Sherri posted this timeline from Tree of Life of the influence of the euthanasia movement on the right-to-die agenda. This is a goldmine of information and I'll be referring in future posts to the light it sheds on some of the players, many of whom we've encountered before.

And thanks to Nana and Fiery Celt for this ominous report from Europe:

Nearly half the newborn babies who died in Flanders over a recent year-long period were helped to die by their doctors, a new study reported yesterday.

Paediatricians in the Dutch-speaking region of Belgium either discreetly stopped treating the babies or, in 17 cases, illegally killed them with lethal doses of painkillers.

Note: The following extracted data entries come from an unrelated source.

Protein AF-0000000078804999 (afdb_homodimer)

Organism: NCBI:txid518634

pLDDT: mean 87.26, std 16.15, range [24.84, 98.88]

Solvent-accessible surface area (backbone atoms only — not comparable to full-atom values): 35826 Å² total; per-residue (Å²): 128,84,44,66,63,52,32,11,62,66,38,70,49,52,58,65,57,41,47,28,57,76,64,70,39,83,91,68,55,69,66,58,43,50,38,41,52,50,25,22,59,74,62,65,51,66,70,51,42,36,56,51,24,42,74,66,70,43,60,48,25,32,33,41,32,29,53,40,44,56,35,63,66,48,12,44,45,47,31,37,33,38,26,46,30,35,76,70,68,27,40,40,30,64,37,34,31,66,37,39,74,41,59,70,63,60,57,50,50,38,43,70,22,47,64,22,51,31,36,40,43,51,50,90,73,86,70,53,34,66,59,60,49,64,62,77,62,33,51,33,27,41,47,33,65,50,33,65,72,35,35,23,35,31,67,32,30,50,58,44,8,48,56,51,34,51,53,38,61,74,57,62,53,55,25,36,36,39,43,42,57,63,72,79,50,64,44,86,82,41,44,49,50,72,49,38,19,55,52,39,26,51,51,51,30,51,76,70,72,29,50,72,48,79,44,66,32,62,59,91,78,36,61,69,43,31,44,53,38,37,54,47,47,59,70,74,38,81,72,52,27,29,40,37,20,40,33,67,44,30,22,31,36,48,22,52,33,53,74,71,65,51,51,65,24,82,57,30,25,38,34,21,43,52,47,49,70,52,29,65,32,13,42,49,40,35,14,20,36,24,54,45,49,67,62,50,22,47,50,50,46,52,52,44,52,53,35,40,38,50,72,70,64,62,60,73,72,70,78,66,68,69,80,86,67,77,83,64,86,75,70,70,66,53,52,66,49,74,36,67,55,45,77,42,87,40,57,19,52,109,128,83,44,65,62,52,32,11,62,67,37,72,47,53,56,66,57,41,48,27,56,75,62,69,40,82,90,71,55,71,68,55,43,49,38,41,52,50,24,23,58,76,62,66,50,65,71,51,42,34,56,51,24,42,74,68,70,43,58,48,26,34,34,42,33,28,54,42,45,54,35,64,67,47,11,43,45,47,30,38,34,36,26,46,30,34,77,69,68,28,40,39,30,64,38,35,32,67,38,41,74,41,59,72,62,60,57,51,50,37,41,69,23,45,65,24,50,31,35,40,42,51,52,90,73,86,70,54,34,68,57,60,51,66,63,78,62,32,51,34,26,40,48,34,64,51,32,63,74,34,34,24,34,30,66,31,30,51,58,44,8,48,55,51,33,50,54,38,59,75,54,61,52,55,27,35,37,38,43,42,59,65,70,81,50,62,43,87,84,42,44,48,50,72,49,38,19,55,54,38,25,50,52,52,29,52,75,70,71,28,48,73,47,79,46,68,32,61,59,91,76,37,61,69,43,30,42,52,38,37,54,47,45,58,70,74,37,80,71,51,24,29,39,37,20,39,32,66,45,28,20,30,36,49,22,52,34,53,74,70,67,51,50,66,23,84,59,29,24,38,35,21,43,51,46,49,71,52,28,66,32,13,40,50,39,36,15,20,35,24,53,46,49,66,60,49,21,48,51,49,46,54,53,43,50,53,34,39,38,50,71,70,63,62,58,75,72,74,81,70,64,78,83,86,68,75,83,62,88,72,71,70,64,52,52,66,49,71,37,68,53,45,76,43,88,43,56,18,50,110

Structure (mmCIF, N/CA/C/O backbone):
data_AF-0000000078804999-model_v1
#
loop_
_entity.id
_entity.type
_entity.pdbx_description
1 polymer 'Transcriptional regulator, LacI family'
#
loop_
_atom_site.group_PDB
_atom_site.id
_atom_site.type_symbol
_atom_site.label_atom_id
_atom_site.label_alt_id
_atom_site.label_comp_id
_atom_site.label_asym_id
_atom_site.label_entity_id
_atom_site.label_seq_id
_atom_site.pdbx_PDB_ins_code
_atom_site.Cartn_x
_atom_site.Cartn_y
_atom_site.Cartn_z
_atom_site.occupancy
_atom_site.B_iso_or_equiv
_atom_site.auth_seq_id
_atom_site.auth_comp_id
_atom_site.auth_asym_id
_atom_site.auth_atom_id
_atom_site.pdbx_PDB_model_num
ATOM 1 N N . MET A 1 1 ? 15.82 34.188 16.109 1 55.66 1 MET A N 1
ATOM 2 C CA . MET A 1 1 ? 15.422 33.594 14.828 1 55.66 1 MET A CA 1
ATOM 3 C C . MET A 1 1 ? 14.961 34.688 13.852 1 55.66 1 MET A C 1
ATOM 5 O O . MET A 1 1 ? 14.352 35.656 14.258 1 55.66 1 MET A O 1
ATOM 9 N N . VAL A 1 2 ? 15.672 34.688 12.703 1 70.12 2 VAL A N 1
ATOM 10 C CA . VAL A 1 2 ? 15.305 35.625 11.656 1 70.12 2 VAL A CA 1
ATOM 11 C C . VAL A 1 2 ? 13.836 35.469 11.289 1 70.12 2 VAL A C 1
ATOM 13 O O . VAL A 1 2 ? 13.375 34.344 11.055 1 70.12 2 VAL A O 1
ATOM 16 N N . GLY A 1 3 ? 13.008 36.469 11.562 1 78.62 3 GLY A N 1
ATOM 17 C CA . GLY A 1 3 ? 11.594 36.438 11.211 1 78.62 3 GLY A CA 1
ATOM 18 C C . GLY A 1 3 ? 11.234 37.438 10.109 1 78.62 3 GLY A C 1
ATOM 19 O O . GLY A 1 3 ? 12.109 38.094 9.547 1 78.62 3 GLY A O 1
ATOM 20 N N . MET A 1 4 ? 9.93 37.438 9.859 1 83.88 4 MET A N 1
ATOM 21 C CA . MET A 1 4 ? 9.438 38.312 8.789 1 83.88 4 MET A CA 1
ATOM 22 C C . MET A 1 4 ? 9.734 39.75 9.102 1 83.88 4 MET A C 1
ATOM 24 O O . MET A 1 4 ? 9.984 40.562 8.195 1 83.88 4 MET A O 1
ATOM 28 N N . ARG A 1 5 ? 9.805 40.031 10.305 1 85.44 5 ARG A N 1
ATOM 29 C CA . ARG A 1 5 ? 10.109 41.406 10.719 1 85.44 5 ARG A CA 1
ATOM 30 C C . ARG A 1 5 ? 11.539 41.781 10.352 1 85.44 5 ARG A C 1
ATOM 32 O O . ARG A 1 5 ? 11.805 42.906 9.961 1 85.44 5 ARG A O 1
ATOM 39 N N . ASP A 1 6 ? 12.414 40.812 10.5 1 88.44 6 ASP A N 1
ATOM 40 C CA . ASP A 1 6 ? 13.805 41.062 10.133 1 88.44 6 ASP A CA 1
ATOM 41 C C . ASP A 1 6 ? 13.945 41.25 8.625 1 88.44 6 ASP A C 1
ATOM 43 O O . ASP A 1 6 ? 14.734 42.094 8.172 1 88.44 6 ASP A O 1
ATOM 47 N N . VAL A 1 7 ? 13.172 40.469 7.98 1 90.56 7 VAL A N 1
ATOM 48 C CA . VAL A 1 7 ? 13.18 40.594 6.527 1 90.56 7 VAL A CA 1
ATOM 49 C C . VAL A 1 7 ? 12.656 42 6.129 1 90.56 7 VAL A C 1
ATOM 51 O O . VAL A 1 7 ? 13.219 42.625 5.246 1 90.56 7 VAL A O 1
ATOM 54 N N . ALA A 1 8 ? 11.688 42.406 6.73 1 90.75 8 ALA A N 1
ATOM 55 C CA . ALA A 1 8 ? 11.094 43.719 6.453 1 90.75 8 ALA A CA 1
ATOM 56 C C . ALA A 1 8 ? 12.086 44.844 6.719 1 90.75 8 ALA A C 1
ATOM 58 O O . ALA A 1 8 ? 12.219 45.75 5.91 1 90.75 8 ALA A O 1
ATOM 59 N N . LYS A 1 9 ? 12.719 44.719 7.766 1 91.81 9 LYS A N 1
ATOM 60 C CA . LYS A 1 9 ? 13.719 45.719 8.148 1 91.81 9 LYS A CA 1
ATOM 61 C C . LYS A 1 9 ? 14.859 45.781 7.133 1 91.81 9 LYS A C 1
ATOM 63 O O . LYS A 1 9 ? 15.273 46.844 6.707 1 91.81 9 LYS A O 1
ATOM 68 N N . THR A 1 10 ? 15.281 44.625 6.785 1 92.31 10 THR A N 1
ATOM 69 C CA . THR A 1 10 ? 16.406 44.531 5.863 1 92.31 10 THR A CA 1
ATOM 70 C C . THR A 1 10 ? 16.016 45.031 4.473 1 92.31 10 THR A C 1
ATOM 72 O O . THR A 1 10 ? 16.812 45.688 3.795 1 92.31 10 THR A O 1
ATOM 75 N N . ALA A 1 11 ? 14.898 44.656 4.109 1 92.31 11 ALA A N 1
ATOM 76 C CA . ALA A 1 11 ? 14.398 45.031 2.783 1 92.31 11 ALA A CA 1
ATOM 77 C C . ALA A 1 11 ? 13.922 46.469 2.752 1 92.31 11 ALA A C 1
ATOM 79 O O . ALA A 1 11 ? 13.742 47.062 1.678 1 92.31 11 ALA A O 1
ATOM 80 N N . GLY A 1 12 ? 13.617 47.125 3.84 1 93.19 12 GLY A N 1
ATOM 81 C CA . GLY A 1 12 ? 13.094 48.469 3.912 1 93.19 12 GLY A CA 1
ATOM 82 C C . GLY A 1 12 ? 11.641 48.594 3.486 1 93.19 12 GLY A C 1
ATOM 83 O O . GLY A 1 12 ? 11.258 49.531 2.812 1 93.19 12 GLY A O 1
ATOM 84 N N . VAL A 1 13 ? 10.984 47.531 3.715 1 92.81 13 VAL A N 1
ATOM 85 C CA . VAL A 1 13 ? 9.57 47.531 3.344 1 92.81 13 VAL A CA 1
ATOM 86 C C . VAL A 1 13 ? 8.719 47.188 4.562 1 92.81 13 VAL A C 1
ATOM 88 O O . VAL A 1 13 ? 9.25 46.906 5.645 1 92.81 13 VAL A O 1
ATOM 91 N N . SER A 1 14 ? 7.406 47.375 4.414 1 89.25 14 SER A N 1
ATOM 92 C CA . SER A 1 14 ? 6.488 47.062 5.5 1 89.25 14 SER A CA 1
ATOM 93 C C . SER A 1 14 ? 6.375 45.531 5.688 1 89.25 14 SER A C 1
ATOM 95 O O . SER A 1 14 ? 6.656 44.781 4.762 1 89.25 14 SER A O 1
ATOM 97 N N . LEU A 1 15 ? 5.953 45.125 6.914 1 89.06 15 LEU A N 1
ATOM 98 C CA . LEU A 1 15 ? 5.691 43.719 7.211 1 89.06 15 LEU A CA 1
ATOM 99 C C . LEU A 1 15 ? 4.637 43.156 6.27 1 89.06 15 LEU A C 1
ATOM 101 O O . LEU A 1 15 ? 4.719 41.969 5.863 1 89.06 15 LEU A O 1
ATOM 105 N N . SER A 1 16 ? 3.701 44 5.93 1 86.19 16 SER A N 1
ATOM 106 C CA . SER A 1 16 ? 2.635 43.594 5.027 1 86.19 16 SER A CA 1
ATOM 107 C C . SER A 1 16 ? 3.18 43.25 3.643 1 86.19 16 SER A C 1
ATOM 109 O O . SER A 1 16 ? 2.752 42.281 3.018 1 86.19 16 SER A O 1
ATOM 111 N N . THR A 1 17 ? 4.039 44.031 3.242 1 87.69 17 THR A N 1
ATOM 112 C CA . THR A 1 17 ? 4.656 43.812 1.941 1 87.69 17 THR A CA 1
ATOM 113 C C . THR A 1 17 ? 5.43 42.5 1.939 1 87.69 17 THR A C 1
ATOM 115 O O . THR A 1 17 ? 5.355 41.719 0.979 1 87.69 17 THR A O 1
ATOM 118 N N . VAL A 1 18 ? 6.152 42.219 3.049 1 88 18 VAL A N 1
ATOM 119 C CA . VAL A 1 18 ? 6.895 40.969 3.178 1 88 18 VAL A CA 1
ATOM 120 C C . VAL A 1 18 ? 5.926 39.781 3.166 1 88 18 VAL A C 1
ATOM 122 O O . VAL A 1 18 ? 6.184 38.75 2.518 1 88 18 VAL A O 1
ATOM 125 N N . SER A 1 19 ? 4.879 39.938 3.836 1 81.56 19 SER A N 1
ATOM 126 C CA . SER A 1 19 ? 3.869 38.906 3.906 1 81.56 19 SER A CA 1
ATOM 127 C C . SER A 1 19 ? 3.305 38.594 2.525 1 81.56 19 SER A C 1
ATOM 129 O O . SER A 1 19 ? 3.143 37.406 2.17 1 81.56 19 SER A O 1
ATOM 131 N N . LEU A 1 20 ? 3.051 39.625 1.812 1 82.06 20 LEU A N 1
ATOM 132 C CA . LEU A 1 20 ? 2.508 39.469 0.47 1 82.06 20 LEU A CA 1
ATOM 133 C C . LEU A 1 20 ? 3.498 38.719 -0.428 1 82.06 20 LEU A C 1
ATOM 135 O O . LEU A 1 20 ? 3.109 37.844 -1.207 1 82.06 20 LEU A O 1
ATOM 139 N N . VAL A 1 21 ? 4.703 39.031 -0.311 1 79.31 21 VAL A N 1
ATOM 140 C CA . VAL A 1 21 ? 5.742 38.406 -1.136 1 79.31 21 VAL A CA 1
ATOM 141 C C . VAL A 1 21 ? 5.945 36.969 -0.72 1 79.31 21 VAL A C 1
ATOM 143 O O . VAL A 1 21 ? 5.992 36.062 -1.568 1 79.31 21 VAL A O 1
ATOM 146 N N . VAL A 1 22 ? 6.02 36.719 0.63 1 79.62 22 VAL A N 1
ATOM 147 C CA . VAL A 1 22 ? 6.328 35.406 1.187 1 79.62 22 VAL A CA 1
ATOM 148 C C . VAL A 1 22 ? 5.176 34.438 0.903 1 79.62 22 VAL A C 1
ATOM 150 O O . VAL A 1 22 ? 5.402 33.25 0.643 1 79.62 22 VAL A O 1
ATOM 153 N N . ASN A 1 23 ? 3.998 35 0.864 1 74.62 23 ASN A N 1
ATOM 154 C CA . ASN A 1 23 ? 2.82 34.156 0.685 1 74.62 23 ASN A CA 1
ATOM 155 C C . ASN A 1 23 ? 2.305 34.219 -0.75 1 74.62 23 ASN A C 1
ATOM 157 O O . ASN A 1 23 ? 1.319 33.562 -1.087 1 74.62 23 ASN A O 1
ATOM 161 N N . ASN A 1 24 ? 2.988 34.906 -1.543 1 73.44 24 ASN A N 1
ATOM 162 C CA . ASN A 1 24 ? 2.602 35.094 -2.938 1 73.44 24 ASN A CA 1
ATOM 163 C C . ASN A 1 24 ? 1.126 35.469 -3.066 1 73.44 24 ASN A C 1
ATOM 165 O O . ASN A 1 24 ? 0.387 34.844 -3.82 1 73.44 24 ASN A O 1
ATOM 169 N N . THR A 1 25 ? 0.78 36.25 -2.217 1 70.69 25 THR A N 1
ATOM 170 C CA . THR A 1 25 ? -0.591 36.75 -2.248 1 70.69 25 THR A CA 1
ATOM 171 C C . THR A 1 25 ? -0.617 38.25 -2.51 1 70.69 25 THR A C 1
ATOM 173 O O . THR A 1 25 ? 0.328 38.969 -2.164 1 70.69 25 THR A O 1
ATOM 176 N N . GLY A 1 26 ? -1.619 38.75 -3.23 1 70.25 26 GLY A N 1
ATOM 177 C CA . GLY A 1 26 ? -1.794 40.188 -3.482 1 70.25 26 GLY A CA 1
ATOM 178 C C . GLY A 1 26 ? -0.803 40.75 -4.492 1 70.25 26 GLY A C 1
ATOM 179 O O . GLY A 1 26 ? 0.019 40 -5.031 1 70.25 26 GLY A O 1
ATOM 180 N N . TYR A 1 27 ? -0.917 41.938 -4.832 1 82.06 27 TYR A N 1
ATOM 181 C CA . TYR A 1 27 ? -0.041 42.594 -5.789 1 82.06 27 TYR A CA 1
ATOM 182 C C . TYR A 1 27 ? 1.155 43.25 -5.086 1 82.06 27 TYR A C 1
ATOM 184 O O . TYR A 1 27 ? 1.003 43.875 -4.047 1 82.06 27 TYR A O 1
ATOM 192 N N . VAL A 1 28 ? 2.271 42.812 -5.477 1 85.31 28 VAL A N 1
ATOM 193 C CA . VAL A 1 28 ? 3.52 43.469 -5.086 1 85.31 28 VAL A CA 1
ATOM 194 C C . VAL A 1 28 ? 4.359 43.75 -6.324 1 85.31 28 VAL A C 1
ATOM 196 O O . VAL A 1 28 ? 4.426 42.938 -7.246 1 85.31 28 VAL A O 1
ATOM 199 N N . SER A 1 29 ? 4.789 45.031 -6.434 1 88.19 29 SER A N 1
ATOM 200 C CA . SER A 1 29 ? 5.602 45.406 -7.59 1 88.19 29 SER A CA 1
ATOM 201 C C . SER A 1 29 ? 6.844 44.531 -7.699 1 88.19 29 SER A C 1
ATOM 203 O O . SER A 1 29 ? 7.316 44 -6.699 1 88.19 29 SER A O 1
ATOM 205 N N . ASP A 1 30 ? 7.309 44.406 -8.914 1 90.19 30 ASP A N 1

The study, published in The Lancet, examined the deaths of every baby who died within a year of birth in Flanders between August 1999 and July 2000.

The results of a survey on the causes of death were stark: paediatricians who responded to the survey admitted they had taken "end of life" decisions in more than half the cases.


Can't happen here? Recently two bills were proposed ( S.1629 & H.R.3127) specifically to set new guidelines for pallative care and end of life treatment for children. Note the recent medical guidelines for palliative care that define it in opposition to life-saving care.